If the deposit transaction is greater than 1.5 times the monthly average balance, employ a more persistent campaign of customer contact and offer delivery through the following vehicles:

  • Through e-mail delivery, extend an invitation from the institution's Private Banking organization to attend a private session at which various banking instruments and options would be presented, which would yield financial benefit to the customer.
  • If the customer is an ATM user, initiate a "no fee" ATM offer to be delivered through the in-house ATM system and network.
  • If the institution is authorized to contact the customer by phone, initiate a mortgage discount offer to be delivered via the in-house call center application.
  • If the customer is currently a credit card user, initiate a credit card discount offer to be delivered to the customer via e-mail directly to the customer's inbox.

The aforementioned scenario has more complexity embedded within the event because it's required to provide information to many other in-house applications in addition to performing basic event detection and handling. To facilitate the event automated business decisioning event implementation, database triggers will be used to perform event detection, XSPs will be used to process the various offer delivery options, and Queue Tables will be the primary mechanism for providing offer information to the other in-house applications. The introduction of Queue Tables into the event-based application is an example of asynchronous event propagation. As before, all of the aforementioned features used in the implementation of the event application are imposed directly into the database and a clear demonstration on how the event architecture features of Teradata Database V2R6 can be utilized.
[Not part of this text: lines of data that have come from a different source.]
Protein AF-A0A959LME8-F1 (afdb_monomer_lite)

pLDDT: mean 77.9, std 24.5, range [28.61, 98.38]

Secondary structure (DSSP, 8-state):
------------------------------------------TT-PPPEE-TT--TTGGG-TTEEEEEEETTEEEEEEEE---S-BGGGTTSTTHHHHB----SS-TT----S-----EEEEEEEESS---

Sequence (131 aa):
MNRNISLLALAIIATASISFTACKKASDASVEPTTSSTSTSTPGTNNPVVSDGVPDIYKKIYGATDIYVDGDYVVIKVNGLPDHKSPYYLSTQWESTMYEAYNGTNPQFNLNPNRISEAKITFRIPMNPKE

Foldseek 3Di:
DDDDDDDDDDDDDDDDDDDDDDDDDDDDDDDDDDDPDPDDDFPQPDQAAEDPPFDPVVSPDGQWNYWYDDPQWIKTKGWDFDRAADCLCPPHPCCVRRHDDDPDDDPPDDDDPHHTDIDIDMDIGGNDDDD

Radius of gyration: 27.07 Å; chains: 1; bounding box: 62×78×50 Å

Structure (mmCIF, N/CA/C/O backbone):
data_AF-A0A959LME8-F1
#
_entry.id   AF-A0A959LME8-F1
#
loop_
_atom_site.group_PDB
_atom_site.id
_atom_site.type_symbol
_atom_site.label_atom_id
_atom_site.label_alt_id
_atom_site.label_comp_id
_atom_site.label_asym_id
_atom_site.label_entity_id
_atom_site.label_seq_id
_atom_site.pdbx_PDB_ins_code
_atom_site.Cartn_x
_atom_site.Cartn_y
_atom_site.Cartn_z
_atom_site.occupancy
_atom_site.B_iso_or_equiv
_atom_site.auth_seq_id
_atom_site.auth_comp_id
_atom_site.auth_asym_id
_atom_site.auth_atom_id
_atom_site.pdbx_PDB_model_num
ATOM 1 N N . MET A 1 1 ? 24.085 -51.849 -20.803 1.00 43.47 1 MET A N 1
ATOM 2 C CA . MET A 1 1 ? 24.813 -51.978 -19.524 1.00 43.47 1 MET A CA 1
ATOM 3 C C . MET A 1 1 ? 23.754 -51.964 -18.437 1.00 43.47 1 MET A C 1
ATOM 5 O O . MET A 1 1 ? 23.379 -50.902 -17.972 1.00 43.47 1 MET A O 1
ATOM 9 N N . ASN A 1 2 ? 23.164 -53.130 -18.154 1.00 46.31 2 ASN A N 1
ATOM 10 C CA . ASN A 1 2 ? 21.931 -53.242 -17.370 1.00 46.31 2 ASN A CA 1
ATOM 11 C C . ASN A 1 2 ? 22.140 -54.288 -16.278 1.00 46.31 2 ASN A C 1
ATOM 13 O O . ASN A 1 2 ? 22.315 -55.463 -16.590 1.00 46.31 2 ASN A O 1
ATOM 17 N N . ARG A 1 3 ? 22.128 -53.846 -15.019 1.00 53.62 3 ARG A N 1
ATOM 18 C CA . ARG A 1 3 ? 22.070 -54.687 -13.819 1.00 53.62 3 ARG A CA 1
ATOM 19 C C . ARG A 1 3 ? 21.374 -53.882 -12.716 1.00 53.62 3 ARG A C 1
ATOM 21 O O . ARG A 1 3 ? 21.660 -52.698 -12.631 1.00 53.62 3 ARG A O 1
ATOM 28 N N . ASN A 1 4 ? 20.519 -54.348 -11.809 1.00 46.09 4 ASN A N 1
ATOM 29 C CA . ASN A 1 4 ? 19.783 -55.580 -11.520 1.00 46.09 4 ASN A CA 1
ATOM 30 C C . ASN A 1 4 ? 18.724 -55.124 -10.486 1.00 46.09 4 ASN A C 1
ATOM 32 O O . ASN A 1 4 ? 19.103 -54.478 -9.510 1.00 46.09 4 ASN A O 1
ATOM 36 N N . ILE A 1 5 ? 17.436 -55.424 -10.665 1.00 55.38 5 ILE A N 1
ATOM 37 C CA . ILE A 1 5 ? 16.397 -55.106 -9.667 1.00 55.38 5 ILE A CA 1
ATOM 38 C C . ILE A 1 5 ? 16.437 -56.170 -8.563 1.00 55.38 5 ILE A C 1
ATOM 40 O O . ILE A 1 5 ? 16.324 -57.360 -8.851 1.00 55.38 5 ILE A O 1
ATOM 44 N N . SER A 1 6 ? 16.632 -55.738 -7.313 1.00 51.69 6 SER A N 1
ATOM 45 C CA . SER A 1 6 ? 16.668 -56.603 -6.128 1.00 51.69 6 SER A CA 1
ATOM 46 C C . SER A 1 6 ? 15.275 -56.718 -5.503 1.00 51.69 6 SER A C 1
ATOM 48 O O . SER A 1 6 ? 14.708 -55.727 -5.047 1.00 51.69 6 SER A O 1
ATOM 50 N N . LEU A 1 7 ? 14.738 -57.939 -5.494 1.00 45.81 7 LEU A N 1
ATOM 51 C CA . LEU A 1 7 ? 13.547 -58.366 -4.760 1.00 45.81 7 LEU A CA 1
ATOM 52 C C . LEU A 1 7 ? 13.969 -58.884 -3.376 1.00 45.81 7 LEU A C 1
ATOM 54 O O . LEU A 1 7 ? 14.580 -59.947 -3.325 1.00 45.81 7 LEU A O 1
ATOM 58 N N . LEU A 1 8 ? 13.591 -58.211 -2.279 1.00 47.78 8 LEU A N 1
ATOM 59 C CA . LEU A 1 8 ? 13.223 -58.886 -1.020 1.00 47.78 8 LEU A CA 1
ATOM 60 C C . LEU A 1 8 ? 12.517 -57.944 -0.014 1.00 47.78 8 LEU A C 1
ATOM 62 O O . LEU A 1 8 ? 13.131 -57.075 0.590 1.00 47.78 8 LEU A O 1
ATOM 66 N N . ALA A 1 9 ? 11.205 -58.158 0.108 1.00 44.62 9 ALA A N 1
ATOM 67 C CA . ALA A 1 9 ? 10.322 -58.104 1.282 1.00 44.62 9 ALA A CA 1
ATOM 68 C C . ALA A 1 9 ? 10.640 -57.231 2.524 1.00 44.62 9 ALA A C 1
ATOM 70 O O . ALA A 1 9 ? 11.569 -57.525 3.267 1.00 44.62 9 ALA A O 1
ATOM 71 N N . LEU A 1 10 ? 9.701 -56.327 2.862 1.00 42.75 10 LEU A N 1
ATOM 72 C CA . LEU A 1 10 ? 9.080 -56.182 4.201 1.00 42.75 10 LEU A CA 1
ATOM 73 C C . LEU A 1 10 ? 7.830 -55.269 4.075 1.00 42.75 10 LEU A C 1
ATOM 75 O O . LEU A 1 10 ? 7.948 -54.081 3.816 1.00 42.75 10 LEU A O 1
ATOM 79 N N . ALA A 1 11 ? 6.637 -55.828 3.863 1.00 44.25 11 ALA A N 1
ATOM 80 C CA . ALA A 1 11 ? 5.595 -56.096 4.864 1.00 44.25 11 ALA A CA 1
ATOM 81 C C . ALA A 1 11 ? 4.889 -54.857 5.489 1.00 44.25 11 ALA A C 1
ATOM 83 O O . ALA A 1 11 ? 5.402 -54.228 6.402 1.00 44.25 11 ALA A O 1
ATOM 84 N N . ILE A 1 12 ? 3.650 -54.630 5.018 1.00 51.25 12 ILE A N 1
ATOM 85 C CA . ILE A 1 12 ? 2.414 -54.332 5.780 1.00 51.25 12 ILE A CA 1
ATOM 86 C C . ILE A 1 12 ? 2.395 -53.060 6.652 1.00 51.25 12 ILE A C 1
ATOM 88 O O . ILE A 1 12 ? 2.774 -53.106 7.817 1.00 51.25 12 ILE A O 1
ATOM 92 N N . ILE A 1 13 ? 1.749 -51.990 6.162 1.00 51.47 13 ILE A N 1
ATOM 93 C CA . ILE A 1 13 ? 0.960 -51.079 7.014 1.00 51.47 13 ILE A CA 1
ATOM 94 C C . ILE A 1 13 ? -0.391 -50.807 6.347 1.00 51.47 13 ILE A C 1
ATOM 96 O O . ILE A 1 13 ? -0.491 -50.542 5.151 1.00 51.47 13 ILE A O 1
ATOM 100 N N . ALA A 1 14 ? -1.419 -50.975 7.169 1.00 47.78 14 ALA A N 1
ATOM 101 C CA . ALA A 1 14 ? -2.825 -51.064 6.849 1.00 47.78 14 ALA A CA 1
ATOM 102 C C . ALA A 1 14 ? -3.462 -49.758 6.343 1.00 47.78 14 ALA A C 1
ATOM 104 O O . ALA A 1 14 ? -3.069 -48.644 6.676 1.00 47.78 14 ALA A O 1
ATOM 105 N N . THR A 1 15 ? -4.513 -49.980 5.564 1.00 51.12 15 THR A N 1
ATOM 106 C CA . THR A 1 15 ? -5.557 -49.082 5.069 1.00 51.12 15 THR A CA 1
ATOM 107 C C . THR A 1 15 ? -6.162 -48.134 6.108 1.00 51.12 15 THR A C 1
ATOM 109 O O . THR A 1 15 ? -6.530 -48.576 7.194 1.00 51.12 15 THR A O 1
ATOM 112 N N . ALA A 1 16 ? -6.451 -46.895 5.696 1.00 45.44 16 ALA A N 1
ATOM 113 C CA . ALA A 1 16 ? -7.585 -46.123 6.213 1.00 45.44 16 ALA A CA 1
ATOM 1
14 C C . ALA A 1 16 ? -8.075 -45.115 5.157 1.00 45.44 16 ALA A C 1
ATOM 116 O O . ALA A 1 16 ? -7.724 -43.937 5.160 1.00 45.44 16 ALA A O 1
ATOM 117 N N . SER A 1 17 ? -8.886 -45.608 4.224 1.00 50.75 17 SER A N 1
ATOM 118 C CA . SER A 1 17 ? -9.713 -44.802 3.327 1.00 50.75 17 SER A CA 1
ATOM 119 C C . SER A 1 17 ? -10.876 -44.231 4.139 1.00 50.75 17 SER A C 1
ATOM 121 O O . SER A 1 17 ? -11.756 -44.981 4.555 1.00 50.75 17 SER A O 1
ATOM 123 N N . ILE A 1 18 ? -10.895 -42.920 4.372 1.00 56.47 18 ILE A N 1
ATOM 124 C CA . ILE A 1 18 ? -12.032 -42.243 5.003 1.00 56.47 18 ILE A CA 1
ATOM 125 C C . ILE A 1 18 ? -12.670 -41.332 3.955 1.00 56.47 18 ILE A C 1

For this example, the event flow and processing is best illustrated as a simple flowchart as shown in Figure 4.

EB4334_fig4

Summary

The new Event Architecture features of Teradata Database V2R6 support the ADW vision and introduce a whole new level and range of data warehouse exploitation for supporting both tactical and strategic business automation decisioning. The value proposition for the latest evolution of the ADW is the ability to drive operational events through new event propagation functionality and automatically detecting and acting on business events in addition to continuing to support world-class strategic and decision support initiatives.
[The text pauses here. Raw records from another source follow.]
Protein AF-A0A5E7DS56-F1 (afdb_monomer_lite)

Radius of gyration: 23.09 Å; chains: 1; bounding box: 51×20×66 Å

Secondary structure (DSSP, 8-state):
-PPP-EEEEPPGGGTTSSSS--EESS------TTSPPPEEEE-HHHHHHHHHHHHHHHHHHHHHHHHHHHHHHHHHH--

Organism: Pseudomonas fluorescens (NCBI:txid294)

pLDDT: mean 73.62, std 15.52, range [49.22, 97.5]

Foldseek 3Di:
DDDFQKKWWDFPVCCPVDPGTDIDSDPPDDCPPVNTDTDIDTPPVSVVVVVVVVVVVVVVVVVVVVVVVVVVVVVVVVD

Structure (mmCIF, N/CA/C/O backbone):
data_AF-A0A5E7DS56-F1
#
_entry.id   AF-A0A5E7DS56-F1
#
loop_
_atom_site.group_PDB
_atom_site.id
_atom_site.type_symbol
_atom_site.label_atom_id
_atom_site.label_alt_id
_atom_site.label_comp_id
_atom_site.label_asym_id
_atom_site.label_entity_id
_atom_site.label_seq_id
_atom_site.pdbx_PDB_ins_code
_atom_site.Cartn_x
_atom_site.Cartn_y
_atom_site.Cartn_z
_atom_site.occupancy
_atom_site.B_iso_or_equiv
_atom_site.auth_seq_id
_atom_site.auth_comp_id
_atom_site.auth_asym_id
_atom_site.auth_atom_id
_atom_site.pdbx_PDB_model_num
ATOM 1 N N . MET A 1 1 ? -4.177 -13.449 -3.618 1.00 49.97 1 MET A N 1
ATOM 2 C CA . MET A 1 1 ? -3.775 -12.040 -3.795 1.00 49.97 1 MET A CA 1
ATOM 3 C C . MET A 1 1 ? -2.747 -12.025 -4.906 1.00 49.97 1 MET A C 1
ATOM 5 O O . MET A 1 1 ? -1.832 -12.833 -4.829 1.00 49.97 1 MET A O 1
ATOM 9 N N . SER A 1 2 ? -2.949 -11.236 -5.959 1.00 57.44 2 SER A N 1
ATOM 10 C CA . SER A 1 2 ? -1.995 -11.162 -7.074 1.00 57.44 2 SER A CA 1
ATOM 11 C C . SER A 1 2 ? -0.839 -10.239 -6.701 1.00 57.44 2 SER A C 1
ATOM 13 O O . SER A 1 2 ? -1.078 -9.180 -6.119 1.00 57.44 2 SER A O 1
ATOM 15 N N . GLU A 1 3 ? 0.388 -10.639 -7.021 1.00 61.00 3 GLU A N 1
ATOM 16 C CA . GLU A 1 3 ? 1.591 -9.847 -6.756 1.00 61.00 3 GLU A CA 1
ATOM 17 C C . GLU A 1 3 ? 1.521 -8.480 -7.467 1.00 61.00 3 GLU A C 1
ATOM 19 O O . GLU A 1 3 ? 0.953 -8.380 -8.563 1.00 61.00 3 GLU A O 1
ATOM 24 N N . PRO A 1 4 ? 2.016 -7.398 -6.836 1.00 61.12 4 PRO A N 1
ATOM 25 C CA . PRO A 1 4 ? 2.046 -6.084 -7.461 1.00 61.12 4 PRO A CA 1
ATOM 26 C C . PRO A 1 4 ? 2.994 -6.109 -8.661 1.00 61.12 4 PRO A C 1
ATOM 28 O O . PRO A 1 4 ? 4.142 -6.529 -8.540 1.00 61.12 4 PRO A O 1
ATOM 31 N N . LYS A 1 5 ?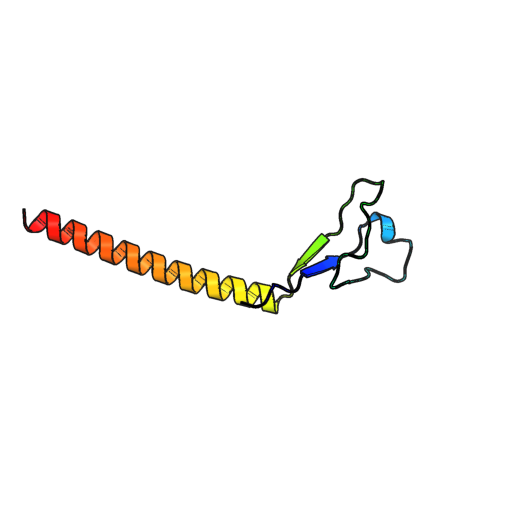 2.524 -5.629 -9.816 1.00 64.25 5 LYS A N 1
ATOM 32 C CA . LYS A 1 5 ? 3.384 -5.440 -10.985 1.00 64.25 5 LYS A CA 1
ATOM 33 C C . LYS A 1 5 ? 4.338 -4.276 -10.717 1.00 64.25 5 LYS A C 1
ATOM 35 O O . LYS A 1 5 ? 3.909 -3.119 -10.665 1.00 64.25 5 LYS A O 1
ATOM 40 N N . ILE A 1 6 ? 5.609 -4.603 -10.514 1.00 65.62 6 ILE A N 1
ATOM 41 C CA . ILE A 1 6 ? 6.700 -3.640 -10.379 1.00 65.62 6 ILE A CA 1
ATOM 42 C C . ILE A 1 6 ? 7.301 -3.446 -11.768 1.00 65.62 6 I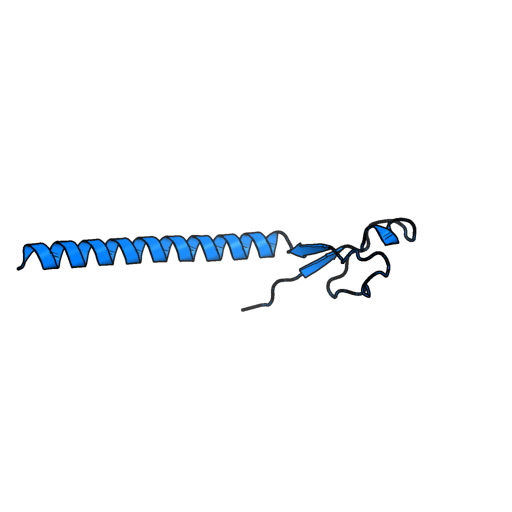LE A C 1
ATOM 44 O O . ILE A 1 6 ? 7.521 -4.412 -12.487 1.00 65.62 6 ILE A O 1
ATOM 48 N N . ILE A 1 7 ? 7.542 -2.200 -12.154 1.00 67.31 7 ILE A N 1
ATOM 49 C CA . ILE A 1 7 ? 8.279 -1.865 -13.366 1.00 67.31 7 ILE A CA 1
ATOM 50 C C . ILE A 1 7 ? 9.567 -1.184 -12.941 1.00 67.31 7 ILE A C 1
ATOM 52 O O . ILE A 1 7 ? 9.559 -0.247 -12.143 1.00 67.31 7 ILE A O 1
ATOM 56 N N . TYR A 1 8 ? 10.681 -1.657 -13.471 1.00 65.56 8 TYR A N 1
ATOM 57 C CA . TYR A 1 8 ? 11.989 -1.092 -13.211 1.00 65.56 8 TYR A CA 1
ATOM 58 C C . TYR A 1 8 ? 12.315 -0.053 -14.283 1.00 65.56 8 TYR A C 1
ATOM 60 O O . TYR A 1 8 ? 12.077 -0.267 -15.474 1.00 65.56 8 TYR A O 1
ATOM 68 N N . LEU A 1 9 ? 12.861 1.073 -13.838 1.00 65.19 9 LEU A N 1
ATOM 69 C CA . LEU A 1 9 ? 13.453 2.104 -14.673 1.00 65.19 9 LEU A CA 1
ATOM 70 C C . LEU A 1 9 ? 14.973 1.978 -14.592 1.00 65.19 9 LEU A C 1
ATOM 72 O O . LEU A 1 9 ? 15.529 1.957 -13.485 1.00 65.19 9 LEU A O 1
ATOM 76 N N . GLY A 1 10 ? 15.622 1.930 -15.756 1.00 64.50 10 GLY A N 1
ATOM 77 C CA . GLY A 1 10 ? 17.075 1.835 -15.855 1.00 64.50 10 GLY A CA 1
ATOM 78 C C . GLY A 1 10 ? 17.804 2.931 -15.061 1.00 64.50 10 GLY A C 1
ATOM 79 O O . GLY A 1 10 ? 17.292 4.049 -14.916 1.00 64.50 10 GLY A O 1
ATOM 80 N N . PRO A 1 11 ? 18.989 2.626 -14.503 1.00 65.81 11 PRO A N 1
ATOM 81 C CA . PRO A 1 11 ? 19.765 3.590 -13.736 1.00 65.81 11 PRO A CA 1
ATOM 82 C C . PRO A 1 11 ? 20.208 4.764 -14.620 1.00 65.81 11 PRO A C 1
ATOM 84 O O . PRO A 1 11 ? 20.479 4.604 -15.807 1.00 65.81 11 PRO A O 1
ATOM 87 N N . ALA A 1 12 ? 20.349 5.953 -14.024 1.00 63.12 12 ALA A N 1
ATOM 88 C CA . ALA A 1 12 ? 20.746 7.165 -14.750 1.00 63.12 12 ALA A CA 1
ATOM 89 C C . ALA A 1 12 ? 22.099 7.029 -15.487 1.00 63.12 12 ALA A C 1
ATOM 91 O O . ALA A 1 12 ? 22.325 7.747 -16.456 1.00 63.12 12 ALA A O 1
ATOM 92 N N . CYS A 1 13 ? 22.965 6.089 -15.063 1.00 64.69 13 CYS A N 1
ATOM 93 C CA . CYS A 1 13 ? 24.223 5.740 -15.740 1.00 64.69 13 CYS A CA 1
ATOM 94 C C . CYS A 1 13 ? 24.016 5.225 -17.182 1.00 64.69 13 CYS A C 1
ATOM 96 O O . CYS A 1 13 ? 24.911 5.386 -18.003 1.00 64.69 13 CYS A O 1
ATOM 98 N N . GLU A 1 14 ? 22.847 4.657 -17.504 1.00 61.34 14 GLU A N 1
ATOM 99 C CA . GLU A 1 14 ? 22.511 4.133 -18.839 1.00 61.34 14 GLU A CA 1
ATOM 100 C C . GLU A 1 14 ? 21.686 5.107 -19.698 1.00 61.34 14 GLU A C 1
ATOM 102 O O . GLU A 1 14 ? 21.304 4.777 -20.823 1.00 61.34 14 GLU A O 1
ATOM 107 N N . ALA A 1 15 ? 21.423 6.325 -19.209 1.00 58.06 15 ALA A N 1
ATOM 108 C CA . ALA A 1 15 ? 20.632 7.319 -19.937 1.00 58.06 15 ALA A CA 1
ATOM 109 C C . ALA A 1 15 ? 21.251 7.722 -21.293 1.00 58.06 15 ALA A C 1
ATOM 111 O O . ALA A 1 15 ? 20.537 8.221 -22.160 1.00 58.06 15 ALA A O 1
ATOM 112 N N . GLU A 1 16 ? 22.556 7.498 -21.486 1.00 52.66 16 GLU A N 1
ATOM 113 C CA . GLU A 1 16 ? 23.286 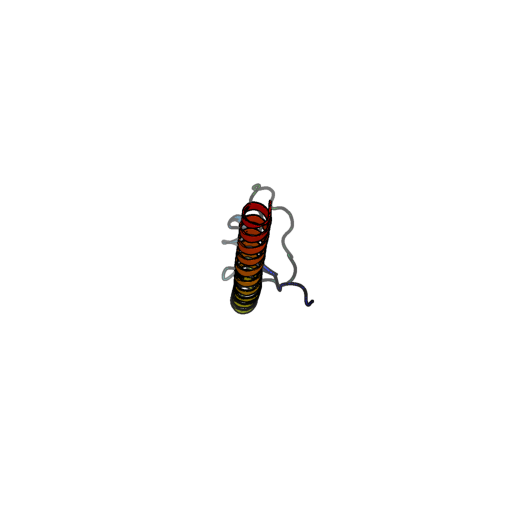7.827 -22.719 1.00 52.66 16 GLU A CA 1
ATOM 114 C C . GLU A 1 16 ? 23.473 6.632 -23.677 1.00 52.66 16 GLU A C 1
ATOM 116 O O . GLU A 1 16 ? 23.931 6.818 -24.803 1.00 52.66 16 GLU A O 1
ATOM 121 N N . THR A 1 17 ? 23.124 5.405 -23.268 1.00 55.19 17 THR A N 1
ATOM 122 C CA . THR A 1 17 ? 23.403 4.170 -24.032 1.00 55.19 17 THR A CA 1
ATOM 123 C C . THR A 1 17 ? 22.216 3.621 -24.836 1.00 55.19 17 THR A C 1
ATOM 125 O O . THR A 1 17 ? 22.354 2.586 -25.486 1.00 55.19 17 THR A O 1
ATOM 128 N N . GLY A 1 18 ? 21.066 4.302 -24.849 1.00 51.50 18 GLY A N 1
ATOM 129 C CA . GLY A 1 18 ? 19.884 3.893 -25.619 1.00 51.50 18 GLY A CA 1
ATOM 130 C C . GLY A 1 18 ? 18.887 5.031 -25.855 1.00 51.50 18 GLY A C 1
ATOM 131 O O . GLY A 1 18 ? 18.987 6.082 -25.228 1.00 51.50 18 GLY A O 1
ATOM 132 N N . ASP A 1 19 ? 17.907 4.807 -26.739 1.00 49.22 19 ASP A N 1
ATOM 133 C CA . ASP A 1 19 ? 16.906 5.780 -27.238 1.00 49.22 19 ASP A CA 1
ATOM 134 C C . ASP A 1 19 ? 15.918 6.329 -26.174 1.00 49.22 19 ASP A C 1
ATOM 136 O O . ASP A 1 19 ? 14.871 6.896 -26.497 1.00 49.22 19 ASP A O 1
ATOM 140 N N . GLY A 1 20 ? 16.233 6.179 -24.889 1.00 50.81 20 GLY A N 1
ATOM 141 C CA . GLY A 1 20 ? 15.422 6.607 -23.761 1.00 50.81 20 GLY A CA 1
ATOM 142 C C . GLY A 1 20 ? 15.251 5.523 -22.701 1.00 50.81 20 GLY A C 1
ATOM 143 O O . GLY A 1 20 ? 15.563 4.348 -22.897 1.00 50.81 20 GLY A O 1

The new Teradata Database V2R6 Event Architecture features extend the reach of the business community by offering the following benefits:

  • External Stored Procedures can now be written in C/C++ facilitating the ability to incorporate complex logic into automated business processes that update Executive Business Dashboards, generate ad-hoc marketing notices, replenish inventory automatically, or create and present attention alerts.
  • Events may now be defined directly in the database via Database Triggers. As such, event detection is automatic, and Database Triggers now enable the invocation of Stored Procedures as a result of an action occurring on a Teradata Database relational table. The SQL trigger now becomes the action catalyst for instigating an automated business event.
  • Queue Table capability meets the needs for building applications to support event processing, allows customers to interface the Teradata Database to message-oriented Enterprise Application Integration (EAI) infrastructures, facilitates the inclusion of a Teradata solution into overall existing enterprise architectures, and allows the use of the data warehouse as a real-time enterprise.

The Teradata Database Event Architecture features complement the powerful native inherent analytical capabilities of the Teradata Database and support operational automated business decisioning and strategic business automation. These combined capabilities extend the reach and needs of businesses in the natural evolution to an ADW.

Richard "Rich" J. Charucki has been in the information systems field since 1971. In 1986, Rich became an early Teradata customer while working for a major financial institution on Wall Street. In 1991, he joined Teradata and has been designing, implementing, and supporting data warehouses in the retail, insurance, and telecommunication industries. He currently holds the position of CTO/Database Strategy in the Teradata Product Management organization and is a Teradata Certified Master.